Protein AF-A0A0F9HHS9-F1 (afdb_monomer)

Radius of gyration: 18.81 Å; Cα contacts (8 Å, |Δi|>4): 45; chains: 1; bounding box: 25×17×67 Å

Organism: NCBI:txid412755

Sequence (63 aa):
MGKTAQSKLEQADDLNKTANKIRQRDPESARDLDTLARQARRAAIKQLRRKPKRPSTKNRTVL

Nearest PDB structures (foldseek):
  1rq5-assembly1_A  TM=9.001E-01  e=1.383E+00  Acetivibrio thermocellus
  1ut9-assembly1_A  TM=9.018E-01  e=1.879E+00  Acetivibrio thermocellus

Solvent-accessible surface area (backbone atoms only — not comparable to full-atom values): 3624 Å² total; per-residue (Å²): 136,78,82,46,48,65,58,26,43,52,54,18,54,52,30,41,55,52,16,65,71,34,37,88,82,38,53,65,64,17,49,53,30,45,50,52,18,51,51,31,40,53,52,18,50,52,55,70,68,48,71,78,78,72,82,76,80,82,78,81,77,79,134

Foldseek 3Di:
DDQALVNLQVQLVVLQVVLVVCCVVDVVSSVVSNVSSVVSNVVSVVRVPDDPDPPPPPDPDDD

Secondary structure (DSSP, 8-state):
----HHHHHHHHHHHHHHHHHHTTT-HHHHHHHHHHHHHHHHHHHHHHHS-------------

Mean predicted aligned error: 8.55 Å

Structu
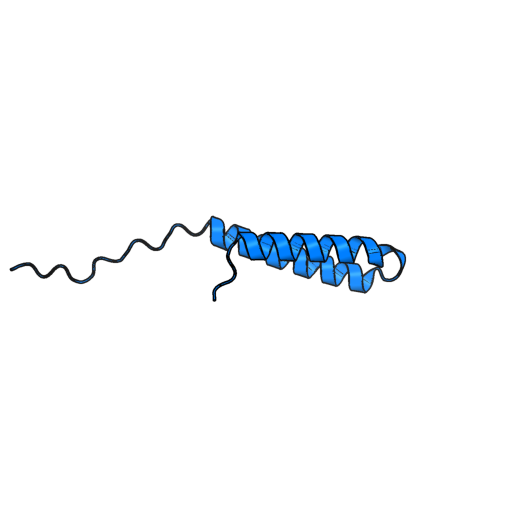re (mmCIF, N/CA/C/O backbone):
data_AF-A0A0F9HHS9-F1
#
_entry.id   AF-A0A0F9HHS9-F1
#
loop_
_atom_site.group_PDB
_atom_site.id
_atom_site.type_symbol
_atom_site.label_atom_id
_atom_site.label_alt_id
_atom_site.label_comp_id
_atom_site.label_asym_id
_atom_site.label_entity_id
_atom_site.label_seq_id
_atom_site.pdbx_PDB_ins_code
_atom_site.Cartn_x
_atom_site.Cartn_y
_atom_site.Cartn_z
_atom_site.occupancy
_atom_site.B_iso_or_equiv
_atom_site.auth_seq_id
_atom_site.auth_comp_id
_atom_site.auth_asym_id
_atom_site.auth_atom_id
_atom_site.pdbx_PDB_model_num
ATOM 1 N N . MET A 1 1 ? 5.851 -3.423 17.353 1.00 50.38 1 MET A N 1
ATOM 2 C CA . MET A 1 1 ? 5.619 -2.079 16.776 1.00 50.38 1 MET A CA 1
ATOM 3 C C . MET A 1 1 ? 4.523 -2.174 15.714 1.00 50.38 1 MET A C 1
ATOM 5 O O . MET A 1 1 ? 4.771 -2.696 14.637 1.00 50.38 1 MET A O 1
ATOM 9 N N . GLY A 1 2 ? 3.277 -1.811 16.036 1.00 57.28 2 GLY A N 1
ATOM 10 C CA . GLY A 1 2 ? 2.151 -1.950 15.101 1.00 57.28 2 GLY A CA 1
ATOM 11 C C . GLY A 1 2 ? 2.062 -0.755 14.153 1.00 57.28 2 GLY A C 1
ATOM 12 O O . GLY A 1 2 ? 1.969 0.373 14.625 1.00 57.28 2 GLY A O 1
ATOM 13 N N . LYS A 1 3 ? 2.062 -0.989 12.832 1.00 69.88 3 LYS A N 1
ATOM 14 C CA . LYS A 1 3 ? 1.865 0.075 11.832 1.00 69.88 3 LYS A CA 1
ATOM 15 C C . LYS A 1 3 ? 0.514 0.758 12.080 1.00 69.88 3 LYS A C 1
ATOM 17 O O . LYS A 1 3 ? -0.541 0.121 11.967 1.00 69.88 3 LYS A O 1
ATOM 22 N N . THR A 1 4 ? 0.553 2.028 12.478 1.00 86.00 4 THR A N 1
ATOM 23 C CA . THR A 1 4 ? -0.632 2.865 12.707 1.00 86.00 4 THR A CA 1
ATOM 24 C C . THR A 1 4 ? -1.420 3.035 11.407 1.00 86.00 4 THR A C 1
ATOM 26 O O . THR A 1 4 ? -0.918 2.755 10.316 1.00 86.00 4 THR A O 1
ATOM 29 N N . ALA A 1 5 ? -2.671 3.494 11.501 1.00 85.44 5 ALA A N 1
ATOM 30 C CA . ALA A 1 5 ? -3.452 3.801 10.304 1.00 85.44 5 ALA A CA 1
ATOM 31 C C . ALA A 1 5 ? -2.729 4.818 9.400 1.00 85.44 5 ALA A C 1
ATOM 33 O O . ALA A 1 5 ? -2.733 4.655 8.186 1.00 85.44 5 ALA A O 1
ATOM 34 N N . GLN A 1 6 ? -2.045 5.795 9.997 1.00 85.62 6 GLN A N 1
ATOM 35 C CA . GLN A 1 6 ? -1.286 6.822 9.286 1.00 85.62 6 GLN A CA 1
ATOM 36 C C . GLN A 1 6 ? -0.090 6.247 8.520 1.00 85.62 6 GLN A C 1
ATOM 38 O O . GLN A 1 6 ? 0.039 6.506 7.330 1.00 85.62 6 GLN A O 1
ATOM 43 N N . SER A 1 7 ? 0.687 5.353 9.140 1.00 88.31 7 SER A N 1
ATOM 44 C CA . SER A 1 7 ? 1.792 4.650 8.466 1.00 88.31 7 SER A CA 1
ATOM 45 C C . SER A 1 7 ? 1.325 3.841 7.243 1.00 88.31 7 SER A C 1
ATOM 47 O O . SER A 1 7 ? 2.035 3.738 6.247 1.00 88.31 7 SER A O 1
ATOM 49 N N . LYS A 1 8 ? 0.109 3.279 7.281 1.00 89.25 8 LYS A N 1
ATOM 50 C CA . LYS A 1 8 ? -0.472 2.555 6.136 1.00 89.25 8 LYS A CA 1
ATOM 51 C C . LYS A 1 8 ? -0.963 3.480 5.020 1.00 89.25 8 LYS A C 1
ATOM 53 O O . LYS A 1 8 ? -0.979 3.057 3.868 1.00 89.25 8 LYS A O 1
ATOM 58 N N . LEU A 1 9 ? -1.397 4.698 5.351 1.00 89.62 9 LEU A N 1
ATOM 59 C CA . LEU A 1 9 ? -1.766 5.706 4.354 1.00 89.62 9 LEU A CA 1
ATOM 60 C C . LEU A 1 9 ? -0.519 6.240 3.647 1.00 89.62 9 LEU A C 1
ATOM 62 O O . LEU A 1 9 ? -0.487 6.242 2.424 1.00 89.62 9 LEU A O 1
ATOM 66 N N . GLU A 1 10 ? 0.524 6.562 4.410 1.00 92.31 10 GLU A N 1
ATOM 67 C CA . GLU A 1 10 ? 1.818 7.005 3.882 1.00 92.31 10 GLU A CA 1
ATOM 68 C C . GLU A 1 10 ? 2.427 5.963 2.934 1.00 92.31 10 GLU A C 1
ATOM 70 O O . GLU A 1 10 ? 2.732 6
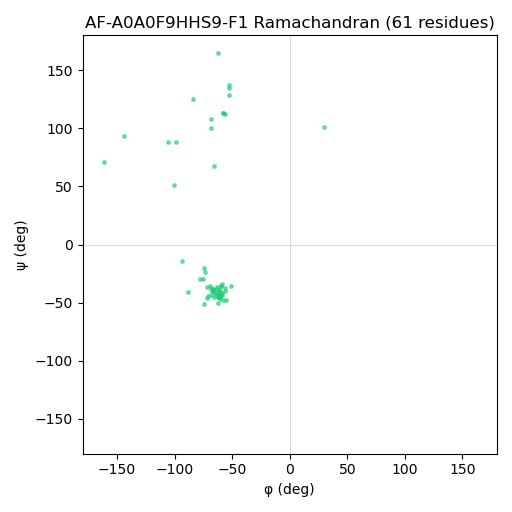.273 1.784 1.00 92.31 10 GLU A O 1
ATOM 75 N N . GLN A 1 11 ? 2.454 4.687 3.348 1.00 91.94 11 GLN A N 1
ATOM 76 C CA . GLN A 1 11 ? 2.898 3.590 2.483 1.00 91.94 11 GLN A CA 1
ATOM 77 C C . GLN A 1 11 ? 2.098 3.520 1.170 1.00 91.94 11 GLN A C 1
ATOM 79 O O . GLN A 1 11 ? 2.661 3.240 0.114 1.00 91.94 11 GLN A O 1
ATOM 84 N N . ALA A 1 12 ? 0.783 3.746 1.212 1.00 92.94 12 ALA A N 1
ATOM 85 C CA . ALA A 1 12 ? -0.041 3.717 0.008 1.00 92.94 12 ALA A CA 1
ATOM 86 C C . ALA A 1 12 ? 0.253 4.888 -0.938 1.00 92.94 12 ALA A C 1
ATOM 88 O O . ALA A 1 12 ? 0.189 4.725 -2.157 1.00 92.94 12 ALA A O 1
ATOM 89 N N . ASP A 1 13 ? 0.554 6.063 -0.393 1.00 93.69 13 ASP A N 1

WORK REQUEST
Within the material above, copy exactly the lines from the line that holds "ATOM 23 C CA" up to and including the line that holds "ATOM 31 C C".

SOLUTION TO THE PROBLEM
ATOM 23 C CA . THR A 1 4 ? -0.632 2.865 12.707 1.00 86.00 4 THR A CA 1
ATOM 24 C C . THR A 1 4 ? -1.420 3.035 11.407 1.00 86.00 4 THR A C 1
ATOM 26 O O . THR A 1 4 ? -0.918 2.755 10.316 1.00 86.00 4 THR A O 1
ATOM 29 N N . ALA A 1 5 ? -2.671 3.494 11.501 1.00 85.44 5 ALA A N 1
ATOM 30 C CA . ALA A 1 5 ? -3.452 3.801 10.304 1.00 85.44 5 ALA A CA 1
ATOM 31 C C . ALA A 1 5 ? -2.729 4.818 9.400 1.00 85.44 5 ALA A C 1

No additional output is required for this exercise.